The constructor arguments for a node have to be defined in the same order they appear in the grammar of your language if you plan to use them with the as(...) method.

Before we add these nodes to our grammar rules, let's define a small helper function:

function binaryOpOrPass (data) {
    return data.length == 1 
        ? data[0] 
        : new BinaryOpNode(...data);
}

This would make our AST a bit cleaner.

Now we can incorporate the nodes into the grammar:

import { Grammar, either } from 'parseit.js';
import { AtomNode, UnaryOpNode, BinaryOpNode, BlockNode } from './ast.js';
const grammar = new Grammar();

function binaryOpOrPass (data) {
    return data.length == 1 
        ? data[0] 
        : new BinaryOpNode(...data);
}

grammar.rule("expr").from("$term").binaryLoop([either("@ADD", "@SUB"), "$term"]).decide(binaryOpOrPass);
grammar.rule("expr").from("$term").pass();

grammar.rule("term").from("$factor").binaryLoop([either("@MUL", "@DIV"), "$factor"]).decide(binaryOpOrPass);
grammar.rule("term").from("$factor").pass();

grammar.rule("factor").from("@ADD", "$factor").as(UnaryOpNode);
grammar.rule("factor").from("@SUB", "$factor").as(UnaryOpNode);
grammar.rule("factor").from("$number").pass();

grammar.rule("number").from("@NUMBER").as(AtomNode);
grammar.rule("number").from("@OPAREN", "$expr", "@CPAREN").select(1);

export default grammar;

Our language is almost complete, but we are going to add one more thing.

Blocks

Blocks make it possible to group multiple statements into an array. Blocks also have a special separator rule, which is usually just a single token, used to separate the statements between one another. In our language we can use the new line token (NEWL) as a separator between expressions.
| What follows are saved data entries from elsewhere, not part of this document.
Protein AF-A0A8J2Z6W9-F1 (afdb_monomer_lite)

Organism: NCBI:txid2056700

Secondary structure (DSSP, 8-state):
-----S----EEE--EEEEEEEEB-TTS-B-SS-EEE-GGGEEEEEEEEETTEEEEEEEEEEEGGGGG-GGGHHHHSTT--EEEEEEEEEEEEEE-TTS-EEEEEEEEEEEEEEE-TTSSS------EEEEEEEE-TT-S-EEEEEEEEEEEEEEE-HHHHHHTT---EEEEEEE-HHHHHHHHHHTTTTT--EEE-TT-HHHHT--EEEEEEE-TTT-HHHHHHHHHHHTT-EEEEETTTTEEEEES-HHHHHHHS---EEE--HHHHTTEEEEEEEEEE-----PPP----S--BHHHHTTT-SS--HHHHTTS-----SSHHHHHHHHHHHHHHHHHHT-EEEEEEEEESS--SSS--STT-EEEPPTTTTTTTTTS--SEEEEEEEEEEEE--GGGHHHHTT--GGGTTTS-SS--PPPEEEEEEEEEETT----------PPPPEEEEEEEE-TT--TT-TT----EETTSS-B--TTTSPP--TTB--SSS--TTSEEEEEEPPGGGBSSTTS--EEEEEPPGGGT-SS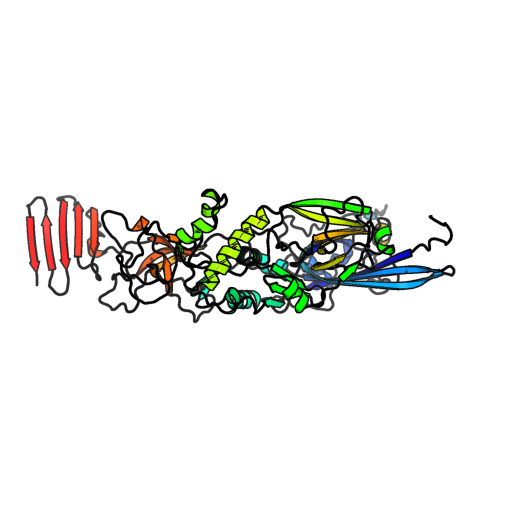S--PPPTTEEEEEEE-SS-EEEEEE------HHHH--SSSEEEEEEESTTS-EEEEEEE-SS-EEEEEEEEETTEEEEEEEETTEEEEEEE-

pLDDT: mean 72.52, std 18.72, range [26.88, 95.56]

Radius of gyration: 34.5 Å; chains: 1; bounding box: 85×77×110 Å

Structure (mmCIF, N/CA/C/O backbone):
data_AF-A0A8J2Z6W9-F1
#
_entry.id   AF-A0A8J2Z6W9-F1
#
loop_
_atom_site.group_PDB
_atom_site.id
_atom_site.type_symbol
_atom_site.label_atom_id
_atom_site.label_alt_id
_atom_site.label_comp_id
_atom_site.label_asym_id
_atom_site.label_entity_id
_atom_site.label_seq_id
_atom_site.pdbx_PDB_ins_code
_atom_site.Cartn_x
_atom_site.Cartn_y
_atom_site.Cartn_z
_atom_site.occupancy
_atom_site.B_iso_or_equiv
_atom_site.auth_seq_id
_atom_site.auth_comp_id
_atom_site.auth_asym_id
_atom_site.auth_atom_id
_atom_site.pdbx_PDB_model_num
ATOM 1 N N . MET A 1 1 ? 9.554 24.063 -49.204 1.00 30.81 1 MET A N 1
ATOM 2 C CA . MET A 1 1 ? 10.383 23.485 -50.286 1.00 30.81 1 MET A CA 1
ATOM 3 C C . MET A 1 1 ? 11.240 22.403 -49.656 1.00 30.81 1 MET A C 1
ATOM 5 O O . MET A 1 1 ? 11.788 22.665 -48.596 1.00 30.81 1 MET A O 1
ATOM 9 N N . LEU A 1 2 ? 11.281 21.204 -50.239 1.00 29.20 2 LEU A N 1
ATOM 10 C CA . LEU A 1 2 ? 12.115 20.091 -49.772 1.00 29.20 2 LEU A CA 1
ATOM 11 C C . LEU A 1 2 ? 13.256 19.931 -50.770 1.00 29.20 2 LEU A C 1
ATOM 13 O O . LEU A 1 2 ? 12.998 19.533 -51.904 1.00 29.20 2 LEU A O 1
ATOM 17 N N . ASP A 1 3 ? 14.476 20.276 -50.364 1.00 27.73 3 ASP A N 1
ATOM 18 C CA . ASP A 1 3 ? 15.650 20.165 -51.228 1.00 27.73 3 ASP A CA 1
ATOM 19 C C . ASP A 1 3 ? 16.477 18.937 -50.829 1.00 27.73 3 ASP A C 1
ATOM 21 O O . ASP A 1 3 ? 16.998 18.838 -49.716 1.00 27.73 3 ASP A O 1
ATOM 25 N N . ASN A 1 4 ? 16.538 17.955 -51.726 1.00 37.50 4 ASN A N 1
ATOM 26 C CA . ASN A 1 4 ? 17.206 16.680 -51.490 1.00 37.50 4 ASN A CA 1
ATOM 27 C C . ASN A 1 4 ? 18.680 16.775 -51.899 1.00 37.50 4 ASN A C 1
ATOM 29 O O . ASN A 1 4 ? 18.989 16.491 -53.048 1.00 37.50 4 ASN A O 1
ATOM 33 N N . THR A 1 5 ? 19.594 17.057 -50.964 1.00 33.44 5 THR A N 1
ATOM 34 C CA . THR A 1 5 ? 20.902 16.362 -50.919 1.00 33.44 5 THR A CA 1
ATOM 35 C C . THR A 1 5 ? 21.631 16.572 -49.589 1.00 33.44 5 THR A C 1
ATOM 37 O O . THR A 1 5 ? 22.342 17.551 -49.391 1.00 33.44 5 THR A O 1
ATOM 40 N N . ASN A 1 6 ? 21.567 15.570 -48.717 1.00 30.28 6 ASN A N 1
ATOM 41 C CA . ASN A 1 6 ? 22.786 14.960 -48.188 1.00 30.28 6 ASN A CA 1
ATOM 42 C C . ASN A 1 6 ? 22.475 13.523 -47.758 1.00 30.28 6 ASN A C 1
ATOM 44 O O . ASN A 1 6 ? 21.340 13.206 -47.403 1.00 30.28 6 ASN A O 1
ATOM 48 N N . THR A 1 7 ? 23.457 12.631 -47.866 1.00 35.19 7 THR A N 1
ATOM 49 C CA . THR A 1 7 ? 23.263 11.195 -47.623 1.00 35.19 7 THR A CA 1
ATOM 50 C C . THR A 1 7 ? 22.730 10.930 -46.220 1.00 35.19 7 THR A C 1
ATOM 52 O O . THR A 1 7 ? 23.376 11.308 -45.243 1.00 35.19 7 THR A O 1
ATOM 55 N N . LEU A 1 8 ? 21.607 10.209 -46.130 1.00 37.44 8 LEU A N 1
ATOM 56 C CA . LEU A 1 8 ? 21.125 9.589 -44.895 1.00 37.44 8 LEU A CA 1
ATOM 57 C C . LEU A 1 8 ? 22.218 8.667 -44.338 1.00 37.44 8 LEU A C 1
ATOM 59 O O . LEU A 1 8 ? 22.345 7.512 -44.745 1.00 37.44 8 LEU A O 1
ATOM 63 N N . GLN A 1 9 ? 23.018 9.190 -43.407 1.00 40.03 9 GLN A N 1
ATOM 64 C CA . GLN A 1 9 ? 23.912 8.378 -42.594 1.00 40.03 9 GLN A CA 1
ATOM 65 C C . GLN A 1 9 ? 23.046 7.375 -41.842 1.00 40.03 9 GLN A C 1
ATOM 67 O O . GLN A 1 9 ? 22.179 7.756 -41.052 1.00 40.03 9 GLN A O 1
ATOM 72 N N . ARG A 1 10 ? 23.266 6.085 -42.102 1.00 39.97 10 ARG A N 1
ATOM 73 C CA . ARG A 1 10 ? 22.579 5.019 -41.381 1.00 39.97 10 ARG A CA 1
ATOM 74 C C . ARG A 1 10 ? 23.084 5.055 -39.940 1.00 39.97 10 ARG A C 1
ATOM 76 O O . ARG A 1 10 ? 24.174 4.568 -39.647 1.00 39.97 10 ARG A O 1
ATOM 83 N N . LYS A 1 11 ? 22.315 5.689 -39.051 1.00 48.03 11 LYS A N 1
ATOM 84 C CA . LYS A 1 11 ? 22.534 5.557 -37.613 1.00 48.03 11 LYS A CA 1
ATOM 85 C C . LYS A 1 11 ? 22.389 4.082 -37.262 1.00 48.03 11 LYS A C 1
ATOM 87 O O . LYS A 1 11 ? 21.426 3.437 -37.678 1.00 48.03 11 LYS A O 1
ATOM 92 N N . VAL A 1 12 ? 23.370 3.559 -36.541 1.00 44.62 12 VAL A N 1
ATOM 93 C CA . VAL A 1 12 ? 23.318 2.212 -35.980 1.00 44.62 12 VAL A CA 1
ATOM 94 C C . VAL A 1 12 ? 23.087 2.379 -34.489 1.00 44.62 12 VAL A C 1
ATOM 96 O O . VAL A 1 12 ? 23.807 3.122 -33.824 1.00 44.62 12 VAL A O 1
ATOM 99 N N . TYR A 1 13 ? 22.051 1.726 -33.983 1.00 53.03 13 TYR A N 1
ATOM 100 C CA . TYR A 1 13 ? 21.703 1.747 -32.570 1.00 53.03 13 TYR A CA 1
ATOM 101 C C . TYR A 1 13 ? 22.423 0.575 -31.898 1.00 53.03 13 TYR A C 1
ATOM 103 O O . TYR A 1 13 ? 22.313 -0.566 -32.353 1.00 53.03 13 TYR A O 1
ATOM 111 N N . TYR A 1 14 ? 23.225 0.869 -30.874 1.00 53.62 14 TYR A N 1
ATOM 112 C CA . TYR A 1 14 ? 23.957 -0.141 -30.110 1.00 53.62 14 TYR A CA 1
ATOM 113 C C . TYR A 1 14 ? 23.590 -0.019 -28.637 1.00 53.62 14 TYR A C 1
ATOM 115 O O . TYR A 1 14 ? 24.127 0.827 -27.919 1.00 53.62 14 TYR A O 1
ATOM 123 N N . ASP A 1 15 ? 22.707 -0.910 -28.200 1.00 62.94 15 ASP A N 1
ATOM 124 C CA . ASP A 1 15 ? 22.165 -0.900 -26.851 1.00 62.94 15 ASP A CA 1
ATOM 125 C C . ASP A 1 15 ? 22.824 -2.006 -26.024 1.00 62.94 15 ASP A C 1
ATOM 127 O O . ASP A 1 15 ? 22.676 -3.198 -26.298 1.00 62.94 15 ASP A O 1
ATOM 131 N N . ALA A 1 16 ? 23.592 -1.606 -25.012 1.00 68.25 16 ALA A N 1
ATOM 132 C CA . ALA A 1 16 ? 24.264 -2.529 -24.108 1.00 68.25 16 ALA A CA 1
ATOM 133 C C . ALA A 1 16 ? 23.375 -2.781 -22.886 1.00 68.25 16 ALA A C 1
ATOM 135 O O . ALA A 1 16 ? 23.260 -1.930 -22.003 1.00 68.25 16 ALA A O 1
ATOM 136 N N . LEU A 1 17 ? 22.752 -3.958 -22.847 1.00 74.12 17 LEU A N 1
ATOM 137 C CA . LEU A 1 17 ? 21.988 -4.452 -21.706 1.00 74.12 17 LEU A CA 1
ATOM 138 C C . LEU A 1 17 ? 22.866 -5.369 -20.843 1.00 74.12 17 LEU A C 1
ATOM 140 O O . LEU A 1 17 ? 23.463 -6.318 -21.347 1.00 74.12 17 LEU A O 1
ATOM 144 N N . SER A 1 18 ? 22.893 -5.115 -19.539 1.00 81.00 18 SER A N 1
ATOM 145 C CA . SER A 1 18 ? 23.403 -6.028 -18.517 1.00 81.00 18 SER A CA 1
ATOM 146 C C . SER A 1 18 ? 22.305 -6.311 -17.498 1.00 81.00 18 SER A C 1
ATOM 148 O O . SER A 1 18 ? 21.537 -5.412 -17.147 1.00 81.00 18 SER A O 1
ATOM 150 N N . ILE A 1 19 ? 22.236 -7.557 -17.032 1.00 83.75 19 ILE A N 1
ATOM 151 C CA . ILE A 1 19 ? 21.327 -8.001 -15.976 1.00 83.75 19 ILE A CA 1
ATOM 152 C C . ILE A 1 19 ? 22.141 -8.838 -14.999 1.00 83.75 19 ILE A C 1
ATOM 154 O O . ILE A 1 19 ? 22.738 -9.834 -15.408 1.00 83.75 19 ILE A O 1
ATOM 158 N N . VAL A 1 20 ? 22.158 -8.457 -13.726 1.00 86.69 20 VAL A N 1
ATOM 159 C CA . VAL A 1 20 ? 22.814 -9.216 -12.654 1.00 86.69 20 VAL A CA 1
ATOM 160 C C . VAL A 1 20 ? 21.754 -9.701 -11.678 1.00 86.69 20 VAL A C 1
ATOM 162 O O . VAL A 1 20 ? 20.945 -8.911 -11.192 1.00 86.69 20 VAL A O 1
ATOM 165 N N . VAL A 1 21 ? 21.742 -11.002 -11.394 1.00 85.38 21 VAL A N 1
ATOM 166 C CA . VAL A 1 21 ? 20.810 -11.604 -10.435 1.00 85.38 21 VAL A CA 1
ATOM 167 C C . VAL A 1 21 ? 21.536 -11.885 -9.127 1.00 85.38 21 VAL A C 1
ATOM 169 O O . VAL A 1 21 ? 22.547 -12.588 -9.129 1.00 85.38 21 VAL A O 1
ATOM 172 N N . LYS A 1 22 ? 21.024 -11.352 -8.014 1.00 87.50 22 LYS A N 1
ATOM 173 C CA . LYS A 1 22 ? 21.627 -11.489 -6.678 1.00 87.50 22 LYS A CA 1
ATOM 174 C C . LYS A 1 22 ? 20.616 -12.063 -5.684 1.00 87.50 22 LYS A C 1
ATOM 176 O O . LYS A 1 22 ? 19.532 -11.488 -5.563 1.00 87.50 22 LYS A O 1
ATOM 181 N N . PRO A 1 23 ? 20.925 -13.149 -4.956 1.00 86.88 23 PRO A N 1
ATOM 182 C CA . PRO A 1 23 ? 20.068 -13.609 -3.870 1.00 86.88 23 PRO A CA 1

grammar.rule("block").blockLoop("$expr", "@NEWL").as(BlockNode);
grammar.rule("block").from("$expr").as(BlockNode);

We also have to tell the parser which rule should it start from. To do that, let's add this command after the rules:

grammar.startFrom("block");

And just like that, we are done with our grammar, hooray!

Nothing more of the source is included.